Like what you see? ⭐ Star the repo ⭐ to support the project and keep it in the spotlight. See the stargazers →

KafScale Ops API v1

This document defines the Kafka admin APIs KafScale exposes to support operator workflows. The scope stays within KafScale’s architecture: stateless brokers, S3 durability, and etcd-backed metadata. Transactions, compaction, and KRaft APIs remain out of scope.

Guiding Principles

  • Prioritize operator parity (visibility, recovery, and cleanup).
  • Keep config mutation narrow and explicit.
  • Preserve a single source of truth in etcd metadata snapshots.
  • Avoid UI write paths until authentication and authorization exist.

API Coverage (v1)

Category API Key Name Version Notes
Group visibility 15 DescribeGroups v5 Required for kafka-consumer-groups.sh --describe.
Group visibility 16 ListGroups v5 Required to enumerate consumer groups.
Group cleanup 42 DeleteGroups v2 Removes group metadata without touching topic data.
Recovery 23 OffsetForLeaderEpoch v3 Safe recovery after broker failover/truncation.
Config read 32 DescribeConfigs v4 Read-only visibility into topic/broker configuration.
Config write 33 AlterConfigs v1 Topic whitelist only; broker mutation rejected.
Scaling 37 CreatePartitions v3 Additive only; no partition reduction.

Selection Rationale

  • These APIs unlock core ops workflows without requiring KRaft, transactions, or compaction.
  • Write APIs are intentionally narrow to reduce blast radius until auth/ACLs exist.
  • Anything outside this list is deferred and advertised as unsupported in ApiVersions.

Client Compatibility

KafScale’s Ops API v1 has been tested with these client versions:

Client Minimum Version Recommended Notes
librdkafka 1.9.0 2.3.0+ Required for flexible versions
confluent-kafka-python 1.9.0 2.3.0+ Wraps librdkafka
kafka-python 2.0.2 2.0.2 Legacy; limited AdminClient support
franz-go 1.15.0 1.16.0+ Full kmsg support
Kafka CLI tools 3.5.0 3.7.0+ Match implemented API versions

Older clients may work but could fall back to older API versions or miss features.

Versioning Notes

For v1 we implement the Kafka 3.7 CLI versions in active use; flexible versions are supported where client tooling requires them. IncrementalAlterConfigs remains deferred.

Implemented versions:

  • DescribeGroups v5
  • ListGroups v5
  • OffsetForLeaderEpoch v3
  • DescribeConfigs v4
  • AlterConfigs v1
  • DeleteGroups v2
  • CreatePartitions v3

ApiVersions Advertising

KafScale advertises supported ops APIs via ApiVersions so clients can select the correct versions. Unsupported ops APIs are listed with MinVersion = -1 and MaxVersion = -1 for clarity.

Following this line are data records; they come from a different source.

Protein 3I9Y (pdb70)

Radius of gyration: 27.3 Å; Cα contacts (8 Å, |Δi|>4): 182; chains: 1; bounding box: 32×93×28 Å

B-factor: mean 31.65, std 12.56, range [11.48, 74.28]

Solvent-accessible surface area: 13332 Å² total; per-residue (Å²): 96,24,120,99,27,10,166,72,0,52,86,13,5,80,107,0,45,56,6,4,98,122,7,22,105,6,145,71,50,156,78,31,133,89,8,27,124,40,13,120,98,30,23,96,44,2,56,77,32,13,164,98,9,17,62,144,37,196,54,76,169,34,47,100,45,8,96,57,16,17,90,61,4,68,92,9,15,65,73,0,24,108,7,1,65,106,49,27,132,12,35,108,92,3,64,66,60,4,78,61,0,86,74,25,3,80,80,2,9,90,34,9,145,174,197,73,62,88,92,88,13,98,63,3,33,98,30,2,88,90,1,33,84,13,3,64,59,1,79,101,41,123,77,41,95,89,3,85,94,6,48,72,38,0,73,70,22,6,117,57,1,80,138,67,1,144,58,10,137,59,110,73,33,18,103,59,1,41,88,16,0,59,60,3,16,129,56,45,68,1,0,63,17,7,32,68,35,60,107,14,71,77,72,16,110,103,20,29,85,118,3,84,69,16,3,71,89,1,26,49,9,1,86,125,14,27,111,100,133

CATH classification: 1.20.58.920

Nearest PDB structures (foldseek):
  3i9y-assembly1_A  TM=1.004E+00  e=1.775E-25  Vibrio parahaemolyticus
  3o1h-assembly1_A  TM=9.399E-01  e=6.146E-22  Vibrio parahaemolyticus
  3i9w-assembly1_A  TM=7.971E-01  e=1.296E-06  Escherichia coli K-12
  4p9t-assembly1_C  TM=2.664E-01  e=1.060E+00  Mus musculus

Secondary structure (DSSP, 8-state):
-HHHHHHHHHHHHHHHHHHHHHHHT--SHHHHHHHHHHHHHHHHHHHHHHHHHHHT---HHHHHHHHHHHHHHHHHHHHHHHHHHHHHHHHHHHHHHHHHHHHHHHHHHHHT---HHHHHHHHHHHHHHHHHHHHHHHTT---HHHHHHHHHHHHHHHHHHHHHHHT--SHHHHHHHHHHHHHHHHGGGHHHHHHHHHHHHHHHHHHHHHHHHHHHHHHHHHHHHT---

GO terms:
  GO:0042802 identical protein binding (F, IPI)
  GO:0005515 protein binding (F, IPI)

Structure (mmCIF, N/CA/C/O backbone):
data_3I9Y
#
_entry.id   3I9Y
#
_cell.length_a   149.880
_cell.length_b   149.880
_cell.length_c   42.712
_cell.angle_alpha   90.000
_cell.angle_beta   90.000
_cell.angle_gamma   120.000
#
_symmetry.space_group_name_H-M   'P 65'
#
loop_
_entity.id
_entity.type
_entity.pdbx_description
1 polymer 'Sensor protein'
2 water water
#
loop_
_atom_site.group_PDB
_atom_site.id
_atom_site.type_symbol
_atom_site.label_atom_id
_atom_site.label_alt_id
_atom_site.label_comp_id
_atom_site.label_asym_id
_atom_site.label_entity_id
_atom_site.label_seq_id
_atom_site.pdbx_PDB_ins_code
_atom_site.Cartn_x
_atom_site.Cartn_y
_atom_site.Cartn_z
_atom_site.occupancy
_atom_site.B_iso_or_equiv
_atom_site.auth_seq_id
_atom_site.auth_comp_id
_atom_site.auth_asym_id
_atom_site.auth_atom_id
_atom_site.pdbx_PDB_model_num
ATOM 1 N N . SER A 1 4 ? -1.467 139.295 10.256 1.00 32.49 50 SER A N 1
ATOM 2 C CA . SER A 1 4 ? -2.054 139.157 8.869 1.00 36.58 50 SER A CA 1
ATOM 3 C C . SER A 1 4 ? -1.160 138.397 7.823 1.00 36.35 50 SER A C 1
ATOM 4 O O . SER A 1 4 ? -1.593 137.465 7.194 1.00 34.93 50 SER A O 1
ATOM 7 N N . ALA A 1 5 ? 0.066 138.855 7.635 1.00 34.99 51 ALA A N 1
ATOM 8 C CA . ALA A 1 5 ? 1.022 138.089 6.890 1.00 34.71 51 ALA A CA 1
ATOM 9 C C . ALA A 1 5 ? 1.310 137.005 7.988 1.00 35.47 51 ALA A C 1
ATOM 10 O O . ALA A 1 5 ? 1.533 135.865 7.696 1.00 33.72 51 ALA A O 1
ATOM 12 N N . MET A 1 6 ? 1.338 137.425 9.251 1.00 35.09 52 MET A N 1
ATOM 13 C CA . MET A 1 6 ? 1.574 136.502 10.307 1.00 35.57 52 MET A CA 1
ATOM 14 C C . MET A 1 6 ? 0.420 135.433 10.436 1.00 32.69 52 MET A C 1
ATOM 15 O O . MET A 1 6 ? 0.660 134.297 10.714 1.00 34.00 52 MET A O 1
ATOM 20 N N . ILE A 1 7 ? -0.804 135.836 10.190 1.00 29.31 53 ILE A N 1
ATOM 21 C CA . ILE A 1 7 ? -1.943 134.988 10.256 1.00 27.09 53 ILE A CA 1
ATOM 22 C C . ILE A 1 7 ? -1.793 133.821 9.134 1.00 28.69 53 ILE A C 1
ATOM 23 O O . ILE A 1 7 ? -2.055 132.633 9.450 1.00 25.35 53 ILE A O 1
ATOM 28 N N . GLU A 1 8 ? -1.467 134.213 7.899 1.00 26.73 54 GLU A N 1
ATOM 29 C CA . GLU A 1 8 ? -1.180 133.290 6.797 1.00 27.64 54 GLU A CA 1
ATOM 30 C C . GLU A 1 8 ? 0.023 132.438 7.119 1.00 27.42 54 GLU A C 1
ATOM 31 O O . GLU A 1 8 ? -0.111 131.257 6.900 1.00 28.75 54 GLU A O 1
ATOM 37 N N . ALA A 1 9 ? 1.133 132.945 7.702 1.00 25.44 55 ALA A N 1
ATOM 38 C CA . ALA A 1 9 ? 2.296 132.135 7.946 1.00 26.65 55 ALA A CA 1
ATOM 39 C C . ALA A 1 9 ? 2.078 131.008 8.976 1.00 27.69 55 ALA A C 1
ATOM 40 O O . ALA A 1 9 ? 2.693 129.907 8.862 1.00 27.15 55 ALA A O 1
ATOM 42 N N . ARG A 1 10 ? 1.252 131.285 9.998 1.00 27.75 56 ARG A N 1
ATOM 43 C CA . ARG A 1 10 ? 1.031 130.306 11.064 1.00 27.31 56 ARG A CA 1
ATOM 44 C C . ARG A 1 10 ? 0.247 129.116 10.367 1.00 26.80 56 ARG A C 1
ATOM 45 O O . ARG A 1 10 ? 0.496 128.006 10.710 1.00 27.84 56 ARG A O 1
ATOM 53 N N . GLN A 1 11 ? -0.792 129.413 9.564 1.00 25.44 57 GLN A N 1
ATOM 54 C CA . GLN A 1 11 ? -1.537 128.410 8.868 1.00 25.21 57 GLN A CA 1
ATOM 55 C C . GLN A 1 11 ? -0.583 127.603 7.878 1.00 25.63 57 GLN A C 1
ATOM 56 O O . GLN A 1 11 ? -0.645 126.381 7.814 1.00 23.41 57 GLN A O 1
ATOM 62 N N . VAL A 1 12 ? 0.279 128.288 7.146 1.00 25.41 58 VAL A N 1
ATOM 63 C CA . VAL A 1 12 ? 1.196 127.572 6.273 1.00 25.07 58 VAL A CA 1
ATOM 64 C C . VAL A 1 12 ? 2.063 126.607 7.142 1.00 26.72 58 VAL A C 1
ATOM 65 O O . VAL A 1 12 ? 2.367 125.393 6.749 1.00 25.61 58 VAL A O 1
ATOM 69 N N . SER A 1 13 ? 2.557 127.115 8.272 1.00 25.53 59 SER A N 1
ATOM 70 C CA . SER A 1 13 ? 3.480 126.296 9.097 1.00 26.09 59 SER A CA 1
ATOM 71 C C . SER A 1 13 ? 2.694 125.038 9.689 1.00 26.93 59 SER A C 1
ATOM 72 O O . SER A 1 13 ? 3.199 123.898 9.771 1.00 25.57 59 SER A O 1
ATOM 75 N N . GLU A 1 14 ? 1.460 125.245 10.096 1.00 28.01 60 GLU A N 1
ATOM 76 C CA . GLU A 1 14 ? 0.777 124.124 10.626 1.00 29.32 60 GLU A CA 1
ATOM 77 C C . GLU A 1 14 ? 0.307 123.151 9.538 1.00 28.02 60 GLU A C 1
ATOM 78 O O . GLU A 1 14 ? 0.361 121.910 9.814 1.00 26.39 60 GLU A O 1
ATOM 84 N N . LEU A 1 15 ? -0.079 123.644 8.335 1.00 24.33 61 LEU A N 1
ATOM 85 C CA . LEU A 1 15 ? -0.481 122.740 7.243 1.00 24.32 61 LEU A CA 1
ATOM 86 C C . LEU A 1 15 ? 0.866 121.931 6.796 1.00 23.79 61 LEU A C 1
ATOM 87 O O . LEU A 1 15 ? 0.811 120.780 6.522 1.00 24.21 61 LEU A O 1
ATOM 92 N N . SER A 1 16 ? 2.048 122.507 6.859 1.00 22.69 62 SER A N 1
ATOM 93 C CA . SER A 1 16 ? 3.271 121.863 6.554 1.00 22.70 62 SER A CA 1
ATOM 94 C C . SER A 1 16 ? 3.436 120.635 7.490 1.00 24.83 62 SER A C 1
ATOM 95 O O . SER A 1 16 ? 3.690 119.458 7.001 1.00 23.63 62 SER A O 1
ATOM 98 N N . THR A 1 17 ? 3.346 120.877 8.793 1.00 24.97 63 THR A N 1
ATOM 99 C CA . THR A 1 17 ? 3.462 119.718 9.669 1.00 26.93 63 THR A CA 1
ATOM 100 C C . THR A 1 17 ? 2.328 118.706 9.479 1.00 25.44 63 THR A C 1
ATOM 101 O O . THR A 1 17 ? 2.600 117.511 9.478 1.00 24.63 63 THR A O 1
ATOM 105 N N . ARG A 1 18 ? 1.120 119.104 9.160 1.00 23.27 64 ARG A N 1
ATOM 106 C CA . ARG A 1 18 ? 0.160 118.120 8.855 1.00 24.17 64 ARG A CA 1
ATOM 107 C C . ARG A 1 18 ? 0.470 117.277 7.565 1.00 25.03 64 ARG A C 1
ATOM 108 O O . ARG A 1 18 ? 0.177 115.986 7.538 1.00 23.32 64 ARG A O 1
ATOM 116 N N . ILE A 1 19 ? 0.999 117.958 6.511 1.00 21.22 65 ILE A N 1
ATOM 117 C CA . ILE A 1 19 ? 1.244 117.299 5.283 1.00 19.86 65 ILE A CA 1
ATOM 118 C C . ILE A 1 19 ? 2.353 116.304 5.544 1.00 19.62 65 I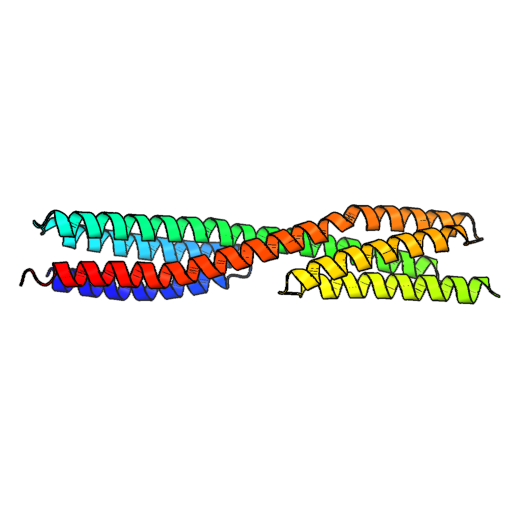LE A C 1
ATOM 119 O O . ILE A 1 19 ? 2.322 115.214 4.970 1.00 18.48 65 ILE A O 1
ATOM 124 N N .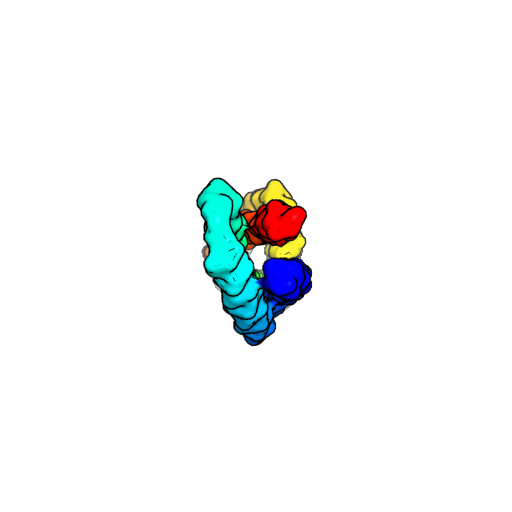 ILE A 1 20 ? 3.360 116.706 6.333 1.00 19.14 66 ILE A N 1
ATOM 125 C CA . ILE A 1 20 ? 4.428 115.805 6.630 1.00 19.86 66 ILE A CA 1
ATOM 126 C C . ILE A 1 20 ? 3.861 114.473 7.303 1.00 22.72 66 ILE A C 1
ATOM 127 O O . ILE A 1 20 ? 4.318 113.391 6.901 1.00 21.52 66 ILE A O 1
ATOM 132 N N . SER A 1 21 ? 2.904 114.560 8.255 1.00 21.29 67 SER A N 1
ATOM 133 C CA . SER A 1 21 ? 2.251 113.340 8.745 1.00 25.43 67 SER A CA 1
ATOM 134 C C . SER A 1 21 ? 1.429 112.632 7.645 1.00 25.08 67 SER A C 1
ATOM 135 O O . SER A 1 21 ? 1.535 111.414 7.622 1.00 24.39 67 SER A O 1
ATOM 138 N N . SER A 1 22 ? 0.592 113.328 6.845 1.00 23.35 68 SER A N 1
ATOM 139 C CA . SER A 1 22 ? -0.093 112.646 5.780 1.00 22.47 68 SER A CA 1
ATOM 140 C C . SER A 1 22 ? 0.911 111.939 4.834 1.00 21.53 68 SER A C 1
ATOM 141 O O . SER A 1 22 ? 0.553 110.877 4.307 1.00 22.62 68 SER A O 1
ATOM 144 N N . VAL A 1 23 ? 2.110 112.417 4.624 1.00 21.06 69 VAL A N 1
ATOM 145 C CA . VAL A 1 23 ? 3.049 111.732 3.773 1.00 20.51 69 VAL A CA 1
ATOM 146 C C . VAL A 1 23 ? 3.456 110.327 4.496 1.00 24.49 69 VAL A C 1
ATOM 147 O O . VAL A 1 23 ? 3.675 109.276 3.767 1.00 21.73 69 VAL A O 1
ATOM 151 N N . GLN A 1 24 ? 3.632 110.338 5.845 1.00 24.40 70 GLN A N 1
ATOM 152 C CA . GLN A 1 24 ? 3.960 109.103 6.514 1.00 27.15 70 GLN A CA 1
ATOM 153 C C . GLN A 1 24 ? 2.759 108.198 6.458 1.00 25.17 70 GLN A C 1
ATOM 154 O O . GLN A 1 24 ? 2.996 107.029 6.234 1.00 24.93 70 GLN A O 1
ATOM 160 N N . MET A 1 25 ? 1.520 108.739 6.541 1.00 24.47 71 MET A N 1
ATOM 161 C CA . MET A 1 25 ? 0.386 107.901 6.411 1.00 25.31 71 MET A CA 1
ATOM 162 C C . MET A 1 25 ? 0.394 107.193 5.001 1.00 25.00 71 MET A C 1
ATOM 163 O O . MET A 1 25 ? 0.084 105.950 4.819 1.00 26.18 71 MET A O 1
ATOM 168 N N . LEU A 1 26 ? 0.677 107.992 3.996 1.00 22.52 72 LEU A N 1
ATOM 169 C CA . LEU A 1 26 ? 0.682 107.511 2.668 1.00 22.03 72 LEU A CA 1
ATOM 170 C C . LEU A 1 26 ? 1.741 106.483 2.547 1.00 22.41 72 LEU A C 1
ATOM 171 O O . LEU A 1 26 ? 1.490 105.433 1.953 1.00 22.51 72 LEU A O 1
ATOM 176 N N . SER A 1 27 ? 2.941 106.710 3.021 1.00 24.99 73 SER A N 1
ATOM 177 C CA . SER A 1 27 ? 3.926 105.683 2.804 1.00 28.54 73 SER A CA 1
ATOM 178 C C . SER A 1 27 ? 3.673 104.395 3.742 1.00 30.07 73 SER A C 1
ATOM 179 O O . SER A 1 27 ? 4.293 103.466 3.526 1.00 32.39 73 SER A O 1
ATOM 182 N N . ASN A 1 28 ? 2.777 104.347 4.709 1.00 29.71 74 ASN A N 1
ATOM 183 C CA . ASN A 1 28 ? 2.525 103.167 5.459 1.00 30.82 74 ASN A CA 1
ATOM 184 C C . ASN A 1 28 ? 1.253 102.504 4.995 1.00 30.69 74 ASN A C 1
ATOM 185 O O . ASN A 1 28 ? 0.809 101.530 5.657 1.00 28.20 74 ASN A O 1
ATOM 190 N N . ALA A 1 29 ? 0.679 103.016 3.884 1.00 28.30 75 ALA A N 1
ATOM 191 C CA . ALA A 1 29 ? -0.564 102.419 3.407 1.00 29.24 75 ALA A CA 1
ATOM 192 C C . ALA A 1 29 ? -0.259 100.949 2.935 1.00 29.21 75 ALA A C 1
ATOM 193 O O . ALA A 1 29 ? 0.683 100.692 2.240 1.00 25.82 75 ALA A O 1
ATOM 195 N N . GLN A 1 30 ? -1.181 100.066 3.289 1.00 32.02 76 GLN A N 1
ATOM 196 C CA . GLN A 1 30 ? -1.009 98.611 2.912 1.00 34.99 76 GLN A CA 1
ATOM 197 C C . GLN A 1 30 ? -1.895 98.165 1.775 1.00 33.49 76 GLN A C 1
ATOM 198 O O . GLN A 1 30 ? -1.758 97.088 1.370 1.00 34.45 76 GLN A O 1
ATOM 204 N N . ASN A 1 31 ? -2.831 98.946 1.291 1.00 32.24 77 ASN A N 1
ATOM 205 C CA . ASN A 1 31 ? -3.654 98.491 0.212 1.00 31.81 77 ASN A CA 1
ATOM 206 C C . ASN A 1 31 ? -4.228 99.751 -0.463 1.00 31.47 77 ASN A C 1
ATOM 207 O O . ASN A 1 31 ? -3.980 100.916 0.013 1.00 29.52 77 ASN A O 1
ATOM 212 N N . GLU A 1 32 ? -4.975 99.499 -1.544 1.00 30.66 78 GLU A N 1
ATOM 213 C CA . GLU A 1 32 ? -5.494 100.523 -2.330 1.00 31.75 78 GLU A CA 1
ATOM 214 C C . GLU A 1 32 ? -6.379 101.377 -1.503 1.00 32.56 78 GLU A C 1
ATOM 215 O O . GLU A 1 32 ? -6.321 102.605 -1.669 1.00 30.22 78 GLU A O 1
ATOM 221 N N . GLN A 1 33 ? -7.209 100.802 -0.602 1.00 31.05 79 GLN A N 1
ATOM 222 C CA . GLN A 1 33 ? -8.100 101.748 0.039 1.00 31.02 79 GLN A CA 1
ATOM 223 C C . GLN A 1 33 ? -7.393 102.732 0.899 1.00 28.69 79 GLN A C 1
ATOM 224 O O . GLN A 1 33 ? -7.740 103.922 1.014 1.00 28.71 79 GLN A O 1
ATOM 230 N N . GLU A 1 34 ? -6.430 102.259 1.635 1.00 26.90 80 GLU A N 1
ATOM 231 C CA . GLU A 1 34 ? -5.744 103.137 2.503 1.00 26.46 80 GLU A CA 1
ATOM 232 C C . GLU A 1 34 ? -4.877 104.169 1.658 1.00 26.97 80 GLU A C 1
ATOM 233 O O . GLU A 1 34 ? -4.718 105.307 2.060 1.00 26.57 80 GLU A O 1
ATOM 239 N N . ARG A 1 35 ? -4.372 103.691 0.509 1.00 24.88 81 ARG A N 1
ATOM 240 C CA . ARG A 1 35 ? -3.435 104.475 -0.251 1.00 25.51 81 ARG A CA 1
ATOM 241 C C . ARG A 1 35 ? -4.341 105.656 -0.772 1.00 25.88 81 ARG A C 1
ATOM 242 O O . ARG A 1 35 ? -3.965 106.828 -0.691 1.00 22.49 81 ARG A O 1
ATOM 250 N N . LYS A 1 36 ? -5.500 105.319 -1.319 1.00 26.68 82 LYS A N 1
ATOM 251 C CA . LYS A 1 36 ? -6.356 106.403 -1.868 1.00 29.17 82 LYS A CA 1
ATOM 252 C C . LYS A 1 36 ? -6.859 107.352 -0.812 1.00 29.47 82 LYS A C 1
ATOM 253 O O . LYS A 1 36 ? -7.041 108.557 -1.098 1.00 30.15 82 LYS A O 1
ATOM 259 N N . GLU A 1 37 ? -7.195 106.816 0.364 1.00 28.80 83 GLU A N 1
ATOM 260 C CA . GLU A 1 37 ? -7.674 107.661 1.440 1.00 29.37 83 GLU A CA 1
ATOM 261 C C . GLU A 1 37 ? -6.502 108.507 1.886 1.00 29.33 83 GLU A C 1
ATOM 262 O O . GLU A 1 37 ? -6.732 109.723 1.977 1.00 29.52 83 GLU A O 1
ATOM 268 N N . ALA A 1 38 ? -5.263 108.001 2.127 1.00 27.35 84 ALA A N 1
ATOM 269 C CA . ALA A 1 38 ? -4.191 108.948 2.534 1.00 26.55 84 ALA A CA 1
ATOM 270 C C . ALA A 1 38 ? -3.931 110.005 1.371 1.00 26.55 84 ALA A C 1
ATOM 271 O O . ALA A 1 38 ? -3.671 111.222 1.616 1.00 24.71 84 ALA A O 1
ATOM 273 N N . GLY A 1 39 ? -4.176 109.600 0.122 1.00 25.54 85 GLY A N 1
ATOM 274 C CA . GLY A 1 39 ? -3.800 110.538 -0.930 1.00 26.71 85 GLY A CA 1
ATOM 275 C C . GLY A 1 39 ? -4.838 111.644 -0.986 1.00 27.47 85 GLY A C 1
ATOM 276 O O . GLY A 1 39 ? -4.524 112.765 -1.424 1.00 28.80 85 GLY A O 1
ATOM 277 N N . ARG A 1 40 ? -6.060 111.322 -0.671 1.00 27.14 86 ARG A N 1
ATOM 278 C CA . ARG A 1 40 ? -7.190 112.281 -0.722 1.00 28.34 86 ARG A CA 1
ATOM 279 C C . ARG A 1 40 ? -6.869 113.232 0.504 1.00 27.89 86 ARG A C 1
ATOM 280 O O . ARG A 1 40 ? -6.937 114.495 0.393 1.00 24.22 86 ARG A O 1
ATOM 288 N N . VAL A 1 41 ? -6.525 112.681 1.673 1.00 27.17 87 VAL A N 1
ATOM 289 C CA . VAL A 1 41 ? -6.301 113.696 2.618 1.00 26.76 87 VAL A CA 1
ATOM 290 C C . VAL A 1 41 ? -5.070 114.733 2.322 1.00 26.84 87 VAL A C 1
ATOM 291 O O . VAL A 1 41 ? -5.186 115.931 2.636 1.00 25.59 87 VAL A O 1
ATOM 295 N N . LEU A 1 42 ? -4.001 114.243 1.769 1.00 23.03 88 LEU A N 1
ATOM 296 C CA . LEU A 1 42 ? -2.836 114.941 1.542 1.00 25.41 88 LEU A CA 1
ATOM 297 C C . LEU A 1 42 ? -3.137 116.012 0.465 1.00 26.40 88 LEU A C 1
ATOM 298 O O . LEU A 1 42 ? -2.735 117.139 0.578 1.00 25.69 88 LEU A O 1
ATOM 303 N N . PHE A 1 43 ? -3.947 115.692 -0.515 1.00 26.77 89 PHE A N 1
ATOM 304 C CA . PHE A 1 43 ? -4.312 116.667 -1.534 1.00 27.29 89 PHE A CA 1
ATOM 305 C C . PHE A 1 43 ? -5.199 117.743 -0.926 1.00 27.39 89 PHE A C 1
ATOM 306 O O . PHE A 1 43 ? -5.037 118.894 -1.287 1.00 24.61 89 PHE A O 1
ATOM 314 N N . GLU A 1 44 ? -6.118 117.414 0.006 1.00 26.96 90 GLU A N 1
ATOM 315 C CA . GLU A 1 44 ? -6.921 118.499 0.536 1.00 29.46 90 GLU A CA 1
ATOM 316 C C . GLU A 1 44 ? -6.006 119.529 1.342 1.00 26.77 90 GLU A C 1
ATOM 317 O O . GLU A 1 44 ? -6.229 120.737 1.317 1.00 26.33 90 GLU A O 1
ATOM 323 N N . GLN A 1 45 ? -5.078 118.994 2.088 1.00 23.50 91 GLN A N 1
ATOM 324 C CA . GLN A 1 45 ? -4.195 119.769 2.926 1.00 22.71 91 GLN A CA 1
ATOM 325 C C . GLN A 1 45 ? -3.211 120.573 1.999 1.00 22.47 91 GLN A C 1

Config Surface (Describe/AlterConfigs)

KafScale will only expose topic/broker configs that map cleanly to existing metadata and runtime behavior. Everything else returns INVALID_CONFIG (or the closest Kafka error code supported by the request version).

Topic Config Whitelist

Config Key Maps To Notes
retention.ms TopicConfig.retention_ms -1 for unlimited, otherwise >= 0.
retention.bytes TopicConfig.retention_bytes -1 for unlimited, otherwise >= 0.
segment.bytes TopicConfig.segment_bytes Must be > 0.

AlterConfigs will accept only the topic keys above. Broker-level mutation is out of scope for v1.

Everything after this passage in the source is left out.